Евгений усмехнулся, склонился еще ниже, потерся носом о ее нос и вздохнул:
– Значит, не хочешь правду говорить…
– Да я правда так подумала, – слабо вякнула она, чувствуя, как опять сладко закружилась голова.
– Ладно, ладно, – сердито перебил Евгений, отпустил ее плечи и решительно поднялся. – Не морочь мне голову. До такой дури даже ты додуматься не могла. Ничего, ты мне потом все расскажешь. Под пытками и на детекторе лжи. Вставай, ужинать пора. Корми своего мужика, охотника и добытчика. Потом гулять пойдем… Причем – в новых сапогах! Я все сказал.
Тамара хотела обидеться – например, за то, что он ей не поверил. Но ведь он не поверил потому, что сам такой мысли не допускал – бросить… Это было хорошо, это было просто замечательно, и обижаться тут было глупо. Можно было обидеться еще и на диктаторский тон, но она вдруг с изумлением поняла, что и его диктаторский тон ей безумно нравится, как нравится и все остальное. Вот бы никогда не подумала…
– Сатрап, – с удовольствием обругала она его. – Тиран. Душитель всяческих свобод.
И царственным жестом запахнула на себе расшитые полы необъятного халата.
– Здорово! – восхищенно оценил Евгений не то халат, не то ее высказывание. – Я тебе покажу свободу! Давай рукава подвернем… Ты у меня живо о свободе забудешь! А что длинноват – так это ничего, да? Это на вырост. Все-таки какая ты маленькая… Ты теперь о свободе даже и не мечтай! И тапочки надень, смотри, какие хорошие тапочки, мягкие…

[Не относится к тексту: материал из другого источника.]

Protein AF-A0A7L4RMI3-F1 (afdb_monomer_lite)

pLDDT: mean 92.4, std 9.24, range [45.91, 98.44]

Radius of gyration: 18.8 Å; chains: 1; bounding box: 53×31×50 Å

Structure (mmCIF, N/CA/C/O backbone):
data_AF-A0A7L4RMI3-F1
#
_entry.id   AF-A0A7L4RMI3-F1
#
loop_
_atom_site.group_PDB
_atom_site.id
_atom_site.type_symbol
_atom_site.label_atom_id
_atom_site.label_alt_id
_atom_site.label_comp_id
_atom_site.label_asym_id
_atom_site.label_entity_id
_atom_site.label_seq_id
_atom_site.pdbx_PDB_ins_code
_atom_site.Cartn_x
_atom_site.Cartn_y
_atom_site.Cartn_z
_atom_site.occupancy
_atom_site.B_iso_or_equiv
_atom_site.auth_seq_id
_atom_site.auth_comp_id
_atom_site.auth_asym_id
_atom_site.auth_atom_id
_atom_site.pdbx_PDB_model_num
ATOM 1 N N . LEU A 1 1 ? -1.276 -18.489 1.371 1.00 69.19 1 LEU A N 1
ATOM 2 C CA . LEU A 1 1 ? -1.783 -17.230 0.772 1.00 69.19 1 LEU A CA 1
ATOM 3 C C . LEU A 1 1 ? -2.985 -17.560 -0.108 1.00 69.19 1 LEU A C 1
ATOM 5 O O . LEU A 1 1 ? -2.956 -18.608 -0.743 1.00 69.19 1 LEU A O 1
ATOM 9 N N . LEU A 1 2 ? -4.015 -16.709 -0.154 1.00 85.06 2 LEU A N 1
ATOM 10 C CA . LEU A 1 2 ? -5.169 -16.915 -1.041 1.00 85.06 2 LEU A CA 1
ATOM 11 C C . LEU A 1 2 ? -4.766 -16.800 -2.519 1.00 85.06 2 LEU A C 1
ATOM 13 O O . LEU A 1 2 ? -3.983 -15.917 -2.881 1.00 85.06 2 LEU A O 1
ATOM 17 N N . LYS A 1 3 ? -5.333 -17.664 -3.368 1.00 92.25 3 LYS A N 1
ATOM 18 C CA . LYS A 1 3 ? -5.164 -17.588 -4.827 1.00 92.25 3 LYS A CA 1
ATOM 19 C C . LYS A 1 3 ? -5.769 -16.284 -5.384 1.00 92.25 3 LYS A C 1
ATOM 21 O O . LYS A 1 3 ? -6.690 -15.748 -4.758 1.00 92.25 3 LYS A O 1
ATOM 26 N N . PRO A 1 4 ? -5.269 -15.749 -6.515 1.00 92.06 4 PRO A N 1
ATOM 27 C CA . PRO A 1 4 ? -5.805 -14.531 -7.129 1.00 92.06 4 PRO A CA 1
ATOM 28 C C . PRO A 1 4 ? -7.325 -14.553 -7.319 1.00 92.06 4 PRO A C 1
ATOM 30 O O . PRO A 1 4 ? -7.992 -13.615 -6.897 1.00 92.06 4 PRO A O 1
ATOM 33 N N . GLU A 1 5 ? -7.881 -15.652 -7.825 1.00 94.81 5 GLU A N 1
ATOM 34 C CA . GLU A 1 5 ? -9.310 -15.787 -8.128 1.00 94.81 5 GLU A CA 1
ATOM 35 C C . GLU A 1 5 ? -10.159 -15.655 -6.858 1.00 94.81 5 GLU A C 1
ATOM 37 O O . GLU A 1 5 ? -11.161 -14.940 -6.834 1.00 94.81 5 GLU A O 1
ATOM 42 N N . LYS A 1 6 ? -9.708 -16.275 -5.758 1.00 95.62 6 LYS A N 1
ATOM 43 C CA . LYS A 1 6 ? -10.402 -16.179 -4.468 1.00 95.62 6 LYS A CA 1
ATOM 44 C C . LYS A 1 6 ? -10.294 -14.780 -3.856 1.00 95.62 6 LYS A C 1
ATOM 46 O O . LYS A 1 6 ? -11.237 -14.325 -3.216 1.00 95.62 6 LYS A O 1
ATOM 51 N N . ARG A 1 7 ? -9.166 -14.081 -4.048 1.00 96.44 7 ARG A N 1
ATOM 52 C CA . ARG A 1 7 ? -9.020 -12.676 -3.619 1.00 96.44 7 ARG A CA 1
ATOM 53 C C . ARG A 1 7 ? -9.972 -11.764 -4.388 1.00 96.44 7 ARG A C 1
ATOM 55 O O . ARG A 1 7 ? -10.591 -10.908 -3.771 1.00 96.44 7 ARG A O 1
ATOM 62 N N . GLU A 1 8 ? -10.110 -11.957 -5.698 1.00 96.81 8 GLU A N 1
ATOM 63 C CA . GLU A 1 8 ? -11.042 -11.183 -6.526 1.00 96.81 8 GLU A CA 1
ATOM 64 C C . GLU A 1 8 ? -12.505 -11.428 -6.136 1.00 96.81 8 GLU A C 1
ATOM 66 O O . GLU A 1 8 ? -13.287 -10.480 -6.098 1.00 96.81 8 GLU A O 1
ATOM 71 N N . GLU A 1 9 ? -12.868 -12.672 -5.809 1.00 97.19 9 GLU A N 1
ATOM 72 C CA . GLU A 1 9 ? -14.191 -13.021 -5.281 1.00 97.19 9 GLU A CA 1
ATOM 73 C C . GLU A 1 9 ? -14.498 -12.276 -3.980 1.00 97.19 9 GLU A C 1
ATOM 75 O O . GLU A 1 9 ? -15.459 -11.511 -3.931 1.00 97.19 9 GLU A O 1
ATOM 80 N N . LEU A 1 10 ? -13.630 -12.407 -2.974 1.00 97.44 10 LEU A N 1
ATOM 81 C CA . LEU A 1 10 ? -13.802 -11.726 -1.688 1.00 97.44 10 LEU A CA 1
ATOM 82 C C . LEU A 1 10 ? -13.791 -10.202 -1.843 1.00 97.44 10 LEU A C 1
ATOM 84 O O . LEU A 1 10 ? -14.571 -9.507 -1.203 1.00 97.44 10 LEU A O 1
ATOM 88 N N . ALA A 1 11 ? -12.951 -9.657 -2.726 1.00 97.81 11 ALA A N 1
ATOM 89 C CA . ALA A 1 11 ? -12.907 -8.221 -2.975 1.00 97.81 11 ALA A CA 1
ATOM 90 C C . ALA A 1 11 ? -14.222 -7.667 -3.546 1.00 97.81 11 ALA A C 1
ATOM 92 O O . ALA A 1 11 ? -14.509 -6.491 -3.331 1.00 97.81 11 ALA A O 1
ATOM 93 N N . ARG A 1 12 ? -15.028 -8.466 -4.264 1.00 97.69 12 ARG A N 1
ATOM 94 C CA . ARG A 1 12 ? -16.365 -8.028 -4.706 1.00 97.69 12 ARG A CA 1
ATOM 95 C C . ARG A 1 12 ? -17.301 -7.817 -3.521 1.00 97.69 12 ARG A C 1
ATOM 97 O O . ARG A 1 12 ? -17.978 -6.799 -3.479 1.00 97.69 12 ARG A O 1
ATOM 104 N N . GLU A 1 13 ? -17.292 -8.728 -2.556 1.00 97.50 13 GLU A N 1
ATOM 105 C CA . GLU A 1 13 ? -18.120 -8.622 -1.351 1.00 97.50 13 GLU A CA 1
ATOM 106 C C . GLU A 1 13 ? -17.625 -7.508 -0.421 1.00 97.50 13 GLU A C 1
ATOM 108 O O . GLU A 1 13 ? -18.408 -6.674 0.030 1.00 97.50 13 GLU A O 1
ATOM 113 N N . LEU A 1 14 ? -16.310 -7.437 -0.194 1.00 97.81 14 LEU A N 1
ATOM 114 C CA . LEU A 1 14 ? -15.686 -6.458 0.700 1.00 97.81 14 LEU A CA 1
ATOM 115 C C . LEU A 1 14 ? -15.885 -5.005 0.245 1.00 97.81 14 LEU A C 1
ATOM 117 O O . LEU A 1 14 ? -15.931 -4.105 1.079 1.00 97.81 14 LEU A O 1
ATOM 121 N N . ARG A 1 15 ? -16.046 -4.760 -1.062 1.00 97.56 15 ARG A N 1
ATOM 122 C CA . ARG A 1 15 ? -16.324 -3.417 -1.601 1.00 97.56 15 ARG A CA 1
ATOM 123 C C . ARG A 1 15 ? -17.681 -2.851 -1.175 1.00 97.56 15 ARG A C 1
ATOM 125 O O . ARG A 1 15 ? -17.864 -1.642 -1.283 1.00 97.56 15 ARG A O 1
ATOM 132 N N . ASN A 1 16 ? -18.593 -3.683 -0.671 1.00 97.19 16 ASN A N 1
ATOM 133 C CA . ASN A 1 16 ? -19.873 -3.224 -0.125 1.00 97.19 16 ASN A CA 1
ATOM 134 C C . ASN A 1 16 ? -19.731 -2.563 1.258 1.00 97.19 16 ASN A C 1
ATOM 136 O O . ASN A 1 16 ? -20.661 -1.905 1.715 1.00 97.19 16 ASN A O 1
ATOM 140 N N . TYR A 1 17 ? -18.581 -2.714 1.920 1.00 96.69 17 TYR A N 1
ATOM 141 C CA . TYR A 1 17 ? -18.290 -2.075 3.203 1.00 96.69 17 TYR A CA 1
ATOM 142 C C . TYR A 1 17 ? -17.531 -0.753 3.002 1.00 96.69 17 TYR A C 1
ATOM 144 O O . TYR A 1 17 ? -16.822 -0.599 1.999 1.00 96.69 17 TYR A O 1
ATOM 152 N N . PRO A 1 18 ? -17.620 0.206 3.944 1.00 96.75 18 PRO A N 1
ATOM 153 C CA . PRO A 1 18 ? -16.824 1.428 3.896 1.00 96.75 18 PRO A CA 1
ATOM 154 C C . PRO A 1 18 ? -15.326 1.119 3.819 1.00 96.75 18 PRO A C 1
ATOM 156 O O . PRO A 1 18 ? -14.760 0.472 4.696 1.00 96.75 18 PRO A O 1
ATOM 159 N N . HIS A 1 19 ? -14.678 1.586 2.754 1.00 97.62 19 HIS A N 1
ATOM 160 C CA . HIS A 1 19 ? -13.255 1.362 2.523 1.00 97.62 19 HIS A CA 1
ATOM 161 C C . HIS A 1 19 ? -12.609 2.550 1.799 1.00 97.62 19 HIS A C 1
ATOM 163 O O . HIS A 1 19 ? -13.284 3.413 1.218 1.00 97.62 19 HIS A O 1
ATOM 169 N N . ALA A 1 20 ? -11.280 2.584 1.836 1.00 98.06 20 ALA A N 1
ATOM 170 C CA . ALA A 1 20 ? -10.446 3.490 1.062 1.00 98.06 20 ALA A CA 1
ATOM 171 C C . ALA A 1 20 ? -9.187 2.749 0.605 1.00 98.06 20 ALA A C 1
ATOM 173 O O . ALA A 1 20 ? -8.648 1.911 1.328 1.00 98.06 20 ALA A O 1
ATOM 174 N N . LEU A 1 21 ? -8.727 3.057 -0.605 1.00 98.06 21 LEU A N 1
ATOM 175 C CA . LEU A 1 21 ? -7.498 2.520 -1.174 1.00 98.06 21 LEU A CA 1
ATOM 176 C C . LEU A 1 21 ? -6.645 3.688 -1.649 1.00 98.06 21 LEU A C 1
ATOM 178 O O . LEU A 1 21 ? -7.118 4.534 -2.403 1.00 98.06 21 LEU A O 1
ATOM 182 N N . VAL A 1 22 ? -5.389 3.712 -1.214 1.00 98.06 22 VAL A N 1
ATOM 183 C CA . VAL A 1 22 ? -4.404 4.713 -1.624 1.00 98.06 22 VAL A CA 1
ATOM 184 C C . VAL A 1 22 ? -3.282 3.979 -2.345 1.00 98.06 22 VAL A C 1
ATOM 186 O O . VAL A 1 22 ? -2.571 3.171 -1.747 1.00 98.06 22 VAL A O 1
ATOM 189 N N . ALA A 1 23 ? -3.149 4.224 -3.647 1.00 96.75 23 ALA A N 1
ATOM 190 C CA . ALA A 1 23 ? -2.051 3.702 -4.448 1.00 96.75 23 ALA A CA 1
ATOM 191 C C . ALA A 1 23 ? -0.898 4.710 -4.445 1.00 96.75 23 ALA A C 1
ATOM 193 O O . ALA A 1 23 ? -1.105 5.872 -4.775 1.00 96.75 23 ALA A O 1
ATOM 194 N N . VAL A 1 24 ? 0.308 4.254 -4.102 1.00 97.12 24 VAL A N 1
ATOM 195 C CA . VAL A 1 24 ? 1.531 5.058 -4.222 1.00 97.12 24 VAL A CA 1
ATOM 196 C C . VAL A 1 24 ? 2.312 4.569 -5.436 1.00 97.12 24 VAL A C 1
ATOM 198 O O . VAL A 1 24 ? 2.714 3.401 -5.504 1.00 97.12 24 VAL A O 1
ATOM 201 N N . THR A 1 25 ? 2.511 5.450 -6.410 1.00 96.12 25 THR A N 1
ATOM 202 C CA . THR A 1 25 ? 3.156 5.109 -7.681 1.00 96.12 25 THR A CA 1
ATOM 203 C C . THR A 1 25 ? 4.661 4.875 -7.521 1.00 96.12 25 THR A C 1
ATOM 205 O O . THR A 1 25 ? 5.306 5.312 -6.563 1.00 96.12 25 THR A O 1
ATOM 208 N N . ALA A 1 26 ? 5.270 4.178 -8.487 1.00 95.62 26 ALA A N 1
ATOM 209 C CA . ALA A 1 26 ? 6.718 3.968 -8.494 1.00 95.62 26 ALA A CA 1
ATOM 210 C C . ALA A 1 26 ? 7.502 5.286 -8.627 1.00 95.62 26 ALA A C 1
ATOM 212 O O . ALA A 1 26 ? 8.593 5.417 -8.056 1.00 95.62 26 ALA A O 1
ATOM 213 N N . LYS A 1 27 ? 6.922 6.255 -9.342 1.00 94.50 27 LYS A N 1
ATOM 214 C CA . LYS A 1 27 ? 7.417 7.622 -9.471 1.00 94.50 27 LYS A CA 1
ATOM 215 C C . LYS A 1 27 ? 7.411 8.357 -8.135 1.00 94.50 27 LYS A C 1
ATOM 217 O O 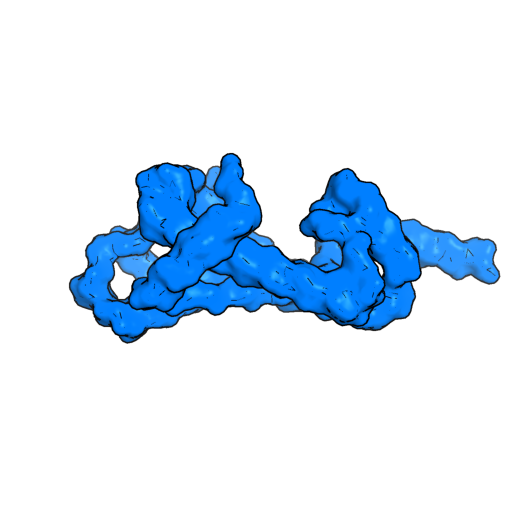. LYS A 1 27 ? 8.483 8.761 -7.692 1.00 94.50 27 LYS A O 1
ATOM 222 N N . GLU A 1 28 ? 6.274 8.412 -7.441 1.00 95.88 28 GLU A N 1
ATOM 223 C CA . GLU A 1 28 ? 6.177 9.043 -6.115 1.00 95.88 28 GLU A CA 1
ATOM 224 C C . GLU A 1 28 ? 7.165 8.427 -5.120 1.00 95.88 28 GLU A C 1
ATOM 226 O O . GLU A 1 28 ? 7.897 9.143 -4.442 1.00 95.88 28 GLU A O 1
ATOM 231 N N . ILE A 1 29 ? 7.272 7.092 -5.085 1.00 96.31 29 ILE A N 1
ATOM 232 C CA . ILE A 1 29 ? 8.255 6.395 -4.240 1.00 96.31 29 ILE A CA 1
ATOM 233 C C . ILE A 1 29 ? 9.689 6.834 -4.586 1.00 96.31 29 ILE A C 1
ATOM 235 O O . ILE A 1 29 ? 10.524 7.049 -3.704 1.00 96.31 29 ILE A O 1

Он опять смешно и нелепо суетился вокруг нее – больше мешал, чем помогал, – но это уже не вызывало у нее снисходительной насмешливости. Он заботился о ней, и это было странно, непривычно и так прекрасно, что хотелось плакать. Смеяться тоже хотелось. Наверное, истерика начинается. Тамара никогда не понимала, что это такое – истерика, и даже не очень-то верила, что она существует на самом деле, а не выдумана капризными бабами как средство давления на окружающих. Оказывается, существует. Оказывается, это волшебное состояние – истерика. Если, конечно, то, что она сейчас чувствует, – это и в самом деле истерика.
– Кажется, я истеричка, – сообщила она Евгению мечтательным тоном, наблюдая, как тот вскрывает упаковки с нарезкой и вытряхивает содержимое банок на одноразовые пластиковые тарелки.
Евгений изумленно глянул на нее и вдруг захохотал, роняя тарелки на пол. Отсмеялся, собрал с пола посуду и буднично сказал:
– Малыш, ты домой не звонила? Наверное, тебя сегодня ждали? Или завтра? Беспокоиться не будут?
Ух ты… Она обо всем забыла! Она забыла – а он напомнил. Ой, как стыдно, как невыносимо стыдно, как все плохо получилось…
– А ты? Ты своим звонил? – Наверное, это была попытка оправдаться перед собой. А может быть, попытка защититься. Во всяком случае, ее совершенно не интересовало, помнил он о своей семье или нет.
– А меня не ждут, – легко сказал Евгений. – Ты звони, а я пока пойду посуду помою. И яблоки. Звони, звони. Тут прямой выход на межгород, через восьмерку. Код помнишь?
Он скрылся в ванной, закрыл за собой дверь и сразу включил воду. Тактичный, стало быть. Ну-ну. Тамаре это нисколько не помогло. Телефонная трубка была тяжелее кирпича, а кнопки с цифрами никак не продавливались, сопротивлялись пальцу, даже отталкивали его. Зачем она звонит? Сейчас дома только дед, Николай еще на работе, Натка – в музыкальной школе… Дед обязательно почует, что с ней что-то не то. Надо было попозже позвонить, и тогда наверняка ответила бы Натуська. Тамара уже собралась положить трубку, не дожидаясь длинного гудка вызова, как вдруг – почему-то без всякого длинного гудка – в ухо ей закричал тонкий Наташкин голос:
– Мам! Это ты? Алё! Кричи громче, я ничего не слышу!
– Да я пока ничего и не говорила, – вдруг сразу успокоившись, сказала Тамара. – А ты чего так вопишь? И почему ты не на музыке?
– Здрасте, – уже нормальным голосом заявила Натка и недовольно засопела. – Какая музыка? Сегодня четверг! А ты чего домой не едешь? Тут кто-то все время звонит, а ничего не слышно. Я думала, это ты. Дед говорит, что не ты. Он говорит, что почувствовал бы, если бы ты. А я думала, что ты.
– Не чирикай, – строго велела Тамара, невольно улыбаясь. – Давай по порядку. У вас там все хорошо?
– Хорошо, – неуверенно ответила Натка. – Только дед из холодильника селедку стащил. Я отобрала, но он, кажется, успел немножко съесть.